▸ Your objective:
Your answer must be the exact lines below, starting with the line with "ATOM 287 C C" and going on through the line with "ATOM 319 C CA", both included, with no pictures.

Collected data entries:
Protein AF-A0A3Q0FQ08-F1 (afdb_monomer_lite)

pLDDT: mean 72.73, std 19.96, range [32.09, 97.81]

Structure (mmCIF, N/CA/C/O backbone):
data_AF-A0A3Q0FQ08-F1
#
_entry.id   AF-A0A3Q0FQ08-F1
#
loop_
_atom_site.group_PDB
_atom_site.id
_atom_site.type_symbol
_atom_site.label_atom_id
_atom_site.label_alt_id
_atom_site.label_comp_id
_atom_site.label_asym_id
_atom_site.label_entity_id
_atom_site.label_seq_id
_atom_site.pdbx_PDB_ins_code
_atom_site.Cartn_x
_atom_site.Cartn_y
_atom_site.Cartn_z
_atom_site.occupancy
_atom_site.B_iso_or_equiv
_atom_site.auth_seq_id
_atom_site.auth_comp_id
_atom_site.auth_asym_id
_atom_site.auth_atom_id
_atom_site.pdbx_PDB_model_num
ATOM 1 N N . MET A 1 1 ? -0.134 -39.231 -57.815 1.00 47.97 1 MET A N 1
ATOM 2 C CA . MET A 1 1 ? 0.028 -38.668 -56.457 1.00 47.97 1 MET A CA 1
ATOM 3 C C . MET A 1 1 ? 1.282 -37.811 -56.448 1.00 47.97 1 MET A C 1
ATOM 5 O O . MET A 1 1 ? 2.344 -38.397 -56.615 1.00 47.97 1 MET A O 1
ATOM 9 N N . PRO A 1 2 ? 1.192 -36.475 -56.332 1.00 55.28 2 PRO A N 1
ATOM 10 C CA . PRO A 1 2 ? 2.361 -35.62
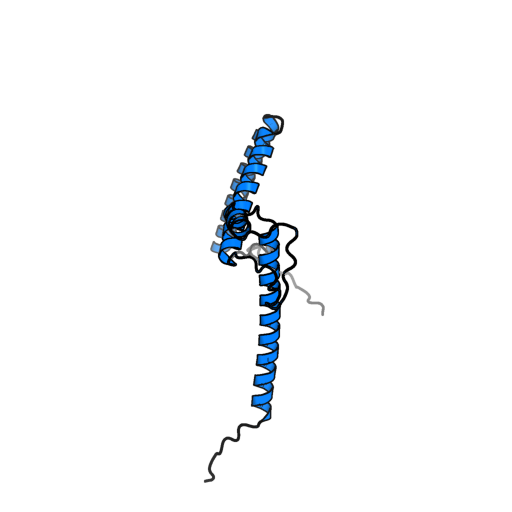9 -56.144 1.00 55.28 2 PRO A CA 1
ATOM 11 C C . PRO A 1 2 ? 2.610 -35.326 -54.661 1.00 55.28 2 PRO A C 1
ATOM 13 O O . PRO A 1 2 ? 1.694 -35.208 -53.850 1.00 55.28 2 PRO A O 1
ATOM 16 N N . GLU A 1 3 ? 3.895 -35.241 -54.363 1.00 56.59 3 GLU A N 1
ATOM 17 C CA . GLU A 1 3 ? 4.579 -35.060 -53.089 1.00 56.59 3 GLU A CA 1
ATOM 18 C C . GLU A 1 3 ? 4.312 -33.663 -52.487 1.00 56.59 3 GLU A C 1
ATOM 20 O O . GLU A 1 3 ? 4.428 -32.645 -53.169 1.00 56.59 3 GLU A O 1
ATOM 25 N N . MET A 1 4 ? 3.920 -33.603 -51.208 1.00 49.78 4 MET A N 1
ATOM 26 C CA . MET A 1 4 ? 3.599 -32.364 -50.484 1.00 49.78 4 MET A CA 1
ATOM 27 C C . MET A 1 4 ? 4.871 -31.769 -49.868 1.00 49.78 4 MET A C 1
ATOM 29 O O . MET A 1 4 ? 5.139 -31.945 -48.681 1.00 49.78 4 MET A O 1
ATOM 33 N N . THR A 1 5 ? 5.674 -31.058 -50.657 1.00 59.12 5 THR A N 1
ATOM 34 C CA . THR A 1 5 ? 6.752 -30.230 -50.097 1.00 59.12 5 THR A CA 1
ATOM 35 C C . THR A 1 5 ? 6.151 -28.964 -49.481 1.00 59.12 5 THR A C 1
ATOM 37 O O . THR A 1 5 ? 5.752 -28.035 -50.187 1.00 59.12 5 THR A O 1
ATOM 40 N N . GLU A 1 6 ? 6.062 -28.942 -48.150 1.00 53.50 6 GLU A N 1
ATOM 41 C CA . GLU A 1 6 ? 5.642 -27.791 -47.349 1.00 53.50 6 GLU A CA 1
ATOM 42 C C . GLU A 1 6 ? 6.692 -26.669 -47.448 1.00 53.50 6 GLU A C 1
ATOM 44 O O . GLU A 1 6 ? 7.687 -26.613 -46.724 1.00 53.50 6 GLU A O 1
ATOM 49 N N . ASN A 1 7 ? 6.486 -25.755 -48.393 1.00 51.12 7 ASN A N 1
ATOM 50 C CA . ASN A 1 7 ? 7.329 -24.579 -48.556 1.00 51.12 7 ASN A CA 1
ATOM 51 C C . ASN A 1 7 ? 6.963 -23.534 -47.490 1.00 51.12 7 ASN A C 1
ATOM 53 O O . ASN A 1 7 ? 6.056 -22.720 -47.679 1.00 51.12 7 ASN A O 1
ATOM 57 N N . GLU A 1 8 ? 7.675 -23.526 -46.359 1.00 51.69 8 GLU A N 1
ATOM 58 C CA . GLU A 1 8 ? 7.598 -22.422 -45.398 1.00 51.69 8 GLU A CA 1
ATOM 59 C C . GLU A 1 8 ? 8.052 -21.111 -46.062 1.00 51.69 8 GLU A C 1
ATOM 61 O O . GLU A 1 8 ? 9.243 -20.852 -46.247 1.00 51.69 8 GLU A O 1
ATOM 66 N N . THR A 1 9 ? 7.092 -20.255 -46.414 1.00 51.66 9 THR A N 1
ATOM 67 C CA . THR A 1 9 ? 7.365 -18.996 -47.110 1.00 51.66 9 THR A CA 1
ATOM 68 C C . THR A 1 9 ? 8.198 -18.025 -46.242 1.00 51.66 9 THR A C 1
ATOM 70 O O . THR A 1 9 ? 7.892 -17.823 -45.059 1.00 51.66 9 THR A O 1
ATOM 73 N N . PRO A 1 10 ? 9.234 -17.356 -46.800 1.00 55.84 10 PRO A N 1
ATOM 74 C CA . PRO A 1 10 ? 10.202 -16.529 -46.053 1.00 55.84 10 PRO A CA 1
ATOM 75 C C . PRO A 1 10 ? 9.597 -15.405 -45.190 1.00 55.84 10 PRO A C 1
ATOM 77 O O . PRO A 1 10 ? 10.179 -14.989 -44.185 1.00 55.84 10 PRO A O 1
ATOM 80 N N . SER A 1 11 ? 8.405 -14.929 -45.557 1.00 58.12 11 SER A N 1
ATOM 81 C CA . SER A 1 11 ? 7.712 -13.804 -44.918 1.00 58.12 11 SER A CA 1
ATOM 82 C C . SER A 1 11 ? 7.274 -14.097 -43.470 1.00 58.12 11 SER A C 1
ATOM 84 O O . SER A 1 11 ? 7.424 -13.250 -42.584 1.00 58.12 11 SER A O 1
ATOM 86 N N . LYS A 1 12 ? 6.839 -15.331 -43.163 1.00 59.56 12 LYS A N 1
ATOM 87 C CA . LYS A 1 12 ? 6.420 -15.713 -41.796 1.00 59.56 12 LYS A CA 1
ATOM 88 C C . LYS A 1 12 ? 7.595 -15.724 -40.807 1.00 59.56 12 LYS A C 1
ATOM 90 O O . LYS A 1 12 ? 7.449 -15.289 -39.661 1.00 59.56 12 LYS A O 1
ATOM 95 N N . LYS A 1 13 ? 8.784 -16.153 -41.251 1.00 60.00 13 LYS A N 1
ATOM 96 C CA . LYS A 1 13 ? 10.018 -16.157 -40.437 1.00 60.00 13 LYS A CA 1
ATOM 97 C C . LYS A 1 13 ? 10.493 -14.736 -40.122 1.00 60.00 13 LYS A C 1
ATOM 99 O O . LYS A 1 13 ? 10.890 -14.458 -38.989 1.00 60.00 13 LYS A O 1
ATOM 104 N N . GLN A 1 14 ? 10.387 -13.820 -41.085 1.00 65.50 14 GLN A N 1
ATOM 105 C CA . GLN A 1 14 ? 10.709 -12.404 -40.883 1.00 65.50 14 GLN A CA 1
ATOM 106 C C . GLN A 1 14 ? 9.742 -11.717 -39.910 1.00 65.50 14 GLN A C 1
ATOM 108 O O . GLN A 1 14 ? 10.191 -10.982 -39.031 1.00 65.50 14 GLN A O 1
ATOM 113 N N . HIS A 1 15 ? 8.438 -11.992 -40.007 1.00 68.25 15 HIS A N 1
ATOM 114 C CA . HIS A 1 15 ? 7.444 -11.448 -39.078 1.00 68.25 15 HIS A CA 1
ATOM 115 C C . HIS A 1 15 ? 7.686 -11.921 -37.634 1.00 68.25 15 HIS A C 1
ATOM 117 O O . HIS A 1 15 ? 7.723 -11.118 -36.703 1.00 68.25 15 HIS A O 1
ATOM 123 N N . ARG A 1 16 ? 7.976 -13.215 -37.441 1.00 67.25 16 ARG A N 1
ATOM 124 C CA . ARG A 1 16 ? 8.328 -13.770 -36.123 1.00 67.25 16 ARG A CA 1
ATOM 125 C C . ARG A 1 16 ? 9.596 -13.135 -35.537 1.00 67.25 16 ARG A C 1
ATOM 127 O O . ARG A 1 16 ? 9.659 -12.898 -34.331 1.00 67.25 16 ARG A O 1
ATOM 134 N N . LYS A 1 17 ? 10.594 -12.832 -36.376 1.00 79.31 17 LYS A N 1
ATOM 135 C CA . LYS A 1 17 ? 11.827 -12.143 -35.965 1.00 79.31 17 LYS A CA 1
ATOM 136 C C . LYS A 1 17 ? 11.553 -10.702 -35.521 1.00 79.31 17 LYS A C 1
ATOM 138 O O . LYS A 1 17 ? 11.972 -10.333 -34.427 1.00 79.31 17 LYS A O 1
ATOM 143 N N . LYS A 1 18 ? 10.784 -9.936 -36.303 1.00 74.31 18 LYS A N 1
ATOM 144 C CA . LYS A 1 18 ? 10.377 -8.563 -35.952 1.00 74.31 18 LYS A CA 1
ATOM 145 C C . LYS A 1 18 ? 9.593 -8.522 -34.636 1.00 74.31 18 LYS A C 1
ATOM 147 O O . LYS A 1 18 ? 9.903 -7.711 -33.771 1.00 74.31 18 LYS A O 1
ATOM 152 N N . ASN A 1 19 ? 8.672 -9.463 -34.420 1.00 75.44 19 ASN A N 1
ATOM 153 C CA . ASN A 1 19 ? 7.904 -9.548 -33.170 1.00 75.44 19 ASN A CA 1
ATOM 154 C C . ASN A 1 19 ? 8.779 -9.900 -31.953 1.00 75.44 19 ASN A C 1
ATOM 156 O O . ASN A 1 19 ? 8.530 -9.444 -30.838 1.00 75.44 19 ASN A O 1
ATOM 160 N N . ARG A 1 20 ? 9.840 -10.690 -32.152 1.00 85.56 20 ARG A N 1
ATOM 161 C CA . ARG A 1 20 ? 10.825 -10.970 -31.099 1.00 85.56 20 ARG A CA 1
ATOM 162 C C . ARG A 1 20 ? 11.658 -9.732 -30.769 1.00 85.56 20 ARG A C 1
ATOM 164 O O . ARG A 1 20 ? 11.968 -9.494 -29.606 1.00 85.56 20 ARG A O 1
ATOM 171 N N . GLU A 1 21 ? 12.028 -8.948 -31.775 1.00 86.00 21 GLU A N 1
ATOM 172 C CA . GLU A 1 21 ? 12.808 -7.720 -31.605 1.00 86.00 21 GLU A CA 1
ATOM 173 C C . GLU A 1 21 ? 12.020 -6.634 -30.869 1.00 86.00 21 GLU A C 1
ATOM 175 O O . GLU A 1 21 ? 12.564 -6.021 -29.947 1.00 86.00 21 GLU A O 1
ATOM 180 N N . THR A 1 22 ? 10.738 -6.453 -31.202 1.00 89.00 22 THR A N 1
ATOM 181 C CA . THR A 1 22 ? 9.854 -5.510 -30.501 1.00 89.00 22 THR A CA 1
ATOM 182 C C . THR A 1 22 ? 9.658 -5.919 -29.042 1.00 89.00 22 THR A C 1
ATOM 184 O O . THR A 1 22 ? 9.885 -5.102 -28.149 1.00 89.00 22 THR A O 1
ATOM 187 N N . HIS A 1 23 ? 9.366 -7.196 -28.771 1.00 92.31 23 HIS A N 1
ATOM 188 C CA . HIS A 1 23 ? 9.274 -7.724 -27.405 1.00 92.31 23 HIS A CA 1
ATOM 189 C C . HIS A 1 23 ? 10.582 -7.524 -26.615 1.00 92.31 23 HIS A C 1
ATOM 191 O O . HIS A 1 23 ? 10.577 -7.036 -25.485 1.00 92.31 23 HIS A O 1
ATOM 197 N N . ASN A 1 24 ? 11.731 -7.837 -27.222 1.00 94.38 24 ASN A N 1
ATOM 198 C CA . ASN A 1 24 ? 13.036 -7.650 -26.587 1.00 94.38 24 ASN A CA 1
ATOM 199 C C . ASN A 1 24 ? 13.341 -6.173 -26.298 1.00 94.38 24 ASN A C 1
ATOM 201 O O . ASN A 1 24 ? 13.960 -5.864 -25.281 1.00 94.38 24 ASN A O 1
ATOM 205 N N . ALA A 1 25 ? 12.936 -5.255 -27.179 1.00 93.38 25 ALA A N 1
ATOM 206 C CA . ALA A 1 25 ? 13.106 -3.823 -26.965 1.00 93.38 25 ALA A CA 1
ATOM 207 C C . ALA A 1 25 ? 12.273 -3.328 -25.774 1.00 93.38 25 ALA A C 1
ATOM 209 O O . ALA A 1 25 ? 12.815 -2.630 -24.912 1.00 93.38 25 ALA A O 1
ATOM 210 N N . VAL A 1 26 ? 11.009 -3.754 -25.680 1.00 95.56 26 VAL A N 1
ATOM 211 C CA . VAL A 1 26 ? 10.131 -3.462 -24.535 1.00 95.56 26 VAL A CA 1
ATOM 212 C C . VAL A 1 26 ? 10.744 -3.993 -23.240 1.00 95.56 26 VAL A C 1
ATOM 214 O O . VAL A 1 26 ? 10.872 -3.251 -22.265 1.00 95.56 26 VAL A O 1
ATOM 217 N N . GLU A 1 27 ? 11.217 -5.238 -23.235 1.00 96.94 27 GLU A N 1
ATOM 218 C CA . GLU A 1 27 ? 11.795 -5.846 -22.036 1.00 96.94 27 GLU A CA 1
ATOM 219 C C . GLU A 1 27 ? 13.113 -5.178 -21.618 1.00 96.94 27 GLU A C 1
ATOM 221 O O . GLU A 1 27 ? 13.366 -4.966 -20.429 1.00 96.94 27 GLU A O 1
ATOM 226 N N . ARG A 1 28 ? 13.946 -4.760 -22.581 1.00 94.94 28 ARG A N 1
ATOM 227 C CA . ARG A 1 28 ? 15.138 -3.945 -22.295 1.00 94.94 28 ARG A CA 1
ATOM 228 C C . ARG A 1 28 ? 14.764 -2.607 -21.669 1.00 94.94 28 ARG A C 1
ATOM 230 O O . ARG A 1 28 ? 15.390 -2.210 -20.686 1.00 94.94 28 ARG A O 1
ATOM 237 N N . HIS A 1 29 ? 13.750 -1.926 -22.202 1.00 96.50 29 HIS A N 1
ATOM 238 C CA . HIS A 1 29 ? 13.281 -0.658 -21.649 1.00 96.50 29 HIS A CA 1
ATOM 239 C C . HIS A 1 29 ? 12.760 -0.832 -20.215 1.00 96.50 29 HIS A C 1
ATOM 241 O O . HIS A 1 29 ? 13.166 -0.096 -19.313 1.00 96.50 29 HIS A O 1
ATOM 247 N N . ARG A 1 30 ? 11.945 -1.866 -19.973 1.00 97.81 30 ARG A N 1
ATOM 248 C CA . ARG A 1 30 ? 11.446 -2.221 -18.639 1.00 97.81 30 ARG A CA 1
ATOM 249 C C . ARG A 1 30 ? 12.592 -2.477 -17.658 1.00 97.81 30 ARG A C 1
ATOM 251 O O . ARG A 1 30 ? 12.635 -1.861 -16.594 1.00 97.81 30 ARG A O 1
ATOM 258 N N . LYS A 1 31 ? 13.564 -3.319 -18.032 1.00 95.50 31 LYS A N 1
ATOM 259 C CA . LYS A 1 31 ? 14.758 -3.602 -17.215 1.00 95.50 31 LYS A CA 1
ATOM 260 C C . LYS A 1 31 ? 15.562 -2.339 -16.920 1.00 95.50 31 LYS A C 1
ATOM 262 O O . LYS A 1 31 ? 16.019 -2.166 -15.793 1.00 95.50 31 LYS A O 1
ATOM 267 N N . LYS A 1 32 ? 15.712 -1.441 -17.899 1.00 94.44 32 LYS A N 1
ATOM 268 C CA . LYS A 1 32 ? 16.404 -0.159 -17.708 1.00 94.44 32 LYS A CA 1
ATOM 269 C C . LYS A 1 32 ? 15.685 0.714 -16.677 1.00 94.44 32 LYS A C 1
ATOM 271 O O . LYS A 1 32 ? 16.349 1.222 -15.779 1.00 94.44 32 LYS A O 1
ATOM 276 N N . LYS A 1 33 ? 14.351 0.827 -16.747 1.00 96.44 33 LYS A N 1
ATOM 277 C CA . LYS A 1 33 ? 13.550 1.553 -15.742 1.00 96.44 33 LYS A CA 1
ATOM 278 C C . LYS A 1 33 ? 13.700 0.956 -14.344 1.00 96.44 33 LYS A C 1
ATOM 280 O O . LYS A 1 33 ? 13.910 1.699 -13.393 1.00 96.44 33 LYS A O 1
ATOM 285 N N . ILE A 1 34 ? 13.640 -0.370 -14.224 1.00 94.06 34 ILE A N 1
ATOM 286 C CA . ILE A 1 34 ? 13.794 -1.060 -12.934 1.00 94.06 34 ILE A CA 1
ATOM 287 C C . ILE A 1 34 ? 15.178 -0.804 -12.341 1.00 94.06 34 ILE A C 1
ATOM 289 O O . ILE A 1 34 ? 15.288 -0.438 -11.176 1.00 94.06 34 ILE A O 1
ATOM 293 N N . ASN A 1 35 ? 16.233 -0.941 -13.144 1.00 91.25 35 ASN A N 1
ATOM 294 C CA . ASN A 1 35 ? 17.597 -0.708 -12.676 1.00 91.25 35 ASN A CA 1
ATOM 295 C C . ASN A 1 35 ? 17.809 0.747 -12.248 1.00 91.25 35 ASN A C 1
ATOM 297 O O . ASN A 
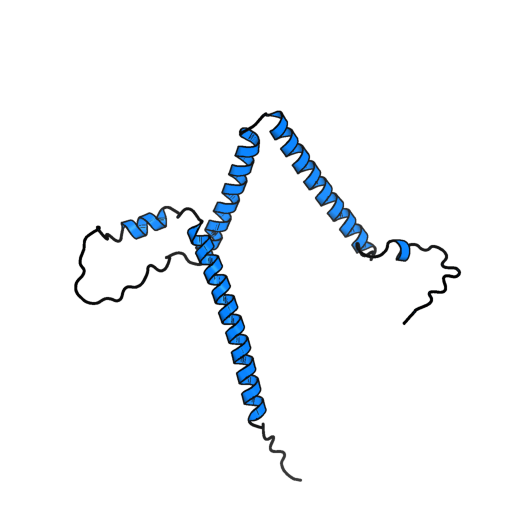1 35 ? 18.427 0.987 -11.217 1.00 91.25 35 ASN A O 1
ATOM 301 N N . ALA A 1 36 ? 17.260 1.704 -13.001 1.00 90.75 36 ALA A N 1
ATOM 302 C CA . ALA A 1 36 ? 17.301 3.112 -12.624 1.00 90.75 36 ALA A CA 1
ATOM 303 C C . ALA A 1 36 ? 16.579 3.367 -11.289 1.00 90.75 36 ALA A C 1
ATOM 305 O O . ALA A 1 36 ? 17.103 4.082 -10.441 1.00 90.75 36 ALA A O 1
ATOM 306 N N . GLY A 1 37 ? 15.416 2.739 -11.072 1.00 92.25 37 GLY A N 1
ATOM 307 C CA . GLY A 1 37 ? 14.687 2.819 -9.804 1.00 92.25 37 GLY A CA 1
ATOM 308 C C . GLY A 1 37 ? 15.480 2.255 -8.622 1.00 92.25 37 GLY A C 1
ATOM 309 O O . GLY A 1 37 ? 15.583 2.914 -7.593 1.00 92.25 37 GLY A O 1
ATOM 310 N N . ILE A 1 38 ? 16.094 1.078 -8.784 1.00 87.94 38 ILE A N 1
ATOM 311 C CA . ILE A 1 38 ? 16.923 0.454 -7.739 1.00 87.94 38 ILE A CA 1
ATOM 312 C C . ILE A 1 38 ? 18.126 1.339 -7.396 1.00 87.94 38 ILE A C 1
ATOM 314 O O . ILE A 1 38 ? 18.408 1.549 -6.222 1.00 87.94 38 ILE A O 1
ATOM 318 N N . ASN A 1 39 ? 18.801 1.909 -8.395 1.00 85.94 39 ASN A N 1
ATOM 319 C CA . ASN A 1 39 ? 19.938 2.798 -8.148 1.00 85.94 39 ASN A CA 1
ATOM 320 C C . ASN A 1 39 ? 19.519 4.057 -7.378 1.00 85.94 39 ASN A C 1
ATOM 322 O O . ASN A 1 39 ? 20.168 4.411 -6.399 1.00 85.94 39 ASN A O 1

▸ Answer to the problem:
ATOM 287 C C . ILE A 1 34 ? 15.178 -0.804 -12.341 1.00 94.06 34 ILE A C 1
ATOM 289 O O . ILE A 1 34 ? 15.288 -0.438 -11.176 1.00 94.06 34 ILE A O 1
ATOM 293 N N . ASN A 1 35 ? 16.233 -0.941 -13.144 1.00 91.25 35 ASN A N 1
ATOM 294 C CA . ASN A 1 35 ? 17.597 -0.708 -12.676 1.00 91.25 35 ASN A CA 1
ATOM 295 C C . ASN A 1 35 ? 17.809 0.747 -12.248 1.00 91.25 35 ASN A C 1
ATOM 297 O O . ASN A 
1 35 ? 18.427 0.987 -11.217 1.00 91.25 35 ASN A O 1
ATOM 301 N N . ALA A 1 36 ? 17.260 1.704 -13.001 1.00 90.75 36 ALA A N 1
ATOM 302 C CA . ALA A 1 36 ? 17.301 3.112 -12.624 1.00 90.75 36 ALA A CA 1
ATOM 303 C C . ALA A 1 36 ? 16.579 3.367 -11.289 1.00 90.75 36 ALA A C 1
ATOM 305 O O . ALA A 1 36 ? 17.103 4.082 -10.441 1.00 90.75 36 ALA A O 1
ATOM 306 N N . GLY A 1 37 ? 15.416 2.739 -11.072 1.00 92.25 37 GLY A N 1
ATOM 307 C CA . GLY A 1 37 ? 14.687 2.819 -9.804 1.00 92.25 37 GLY A CA 1
ATOM 308 C C . GLY A 1 37 ? 15.480 2.255 -8.622 1.00 92.25 37 GLY A C 1
ATOM 309 O O . GLY A 1 37 ? 15.583 2.914 -7.593 1.00 92.25 37 GLY A O 1
ATOM 310 N N . ILE A 1 38 ? 16.094 1.078 -8.784 1.00 87.94 38 ILE A N 1
ATOM 311 C CA . ILE A 1 38 ? 16.923 0.454 -7.739 1.00 87.94 38 ILE A CA 1
ATOM 312 C C . ILE A 1 38 ? 18.126 1.339 -7.396 1.00 87.94 38 ILE A C 1
ATOM 314 O O . ILE A 1 38 ? 18.408 1.549 -6.222 1.00 87.94 38 ILE A O 1
ATOM 318 N N . ASN A 1 39 ? 18.801 1.909 -8.395 1.00 85.94 39 ASN A N 1
ATOM 319 C CA . ASN A 1 39 ? 19.938 2.798 -8.148 1.00 85.94 39 ASN A CA 1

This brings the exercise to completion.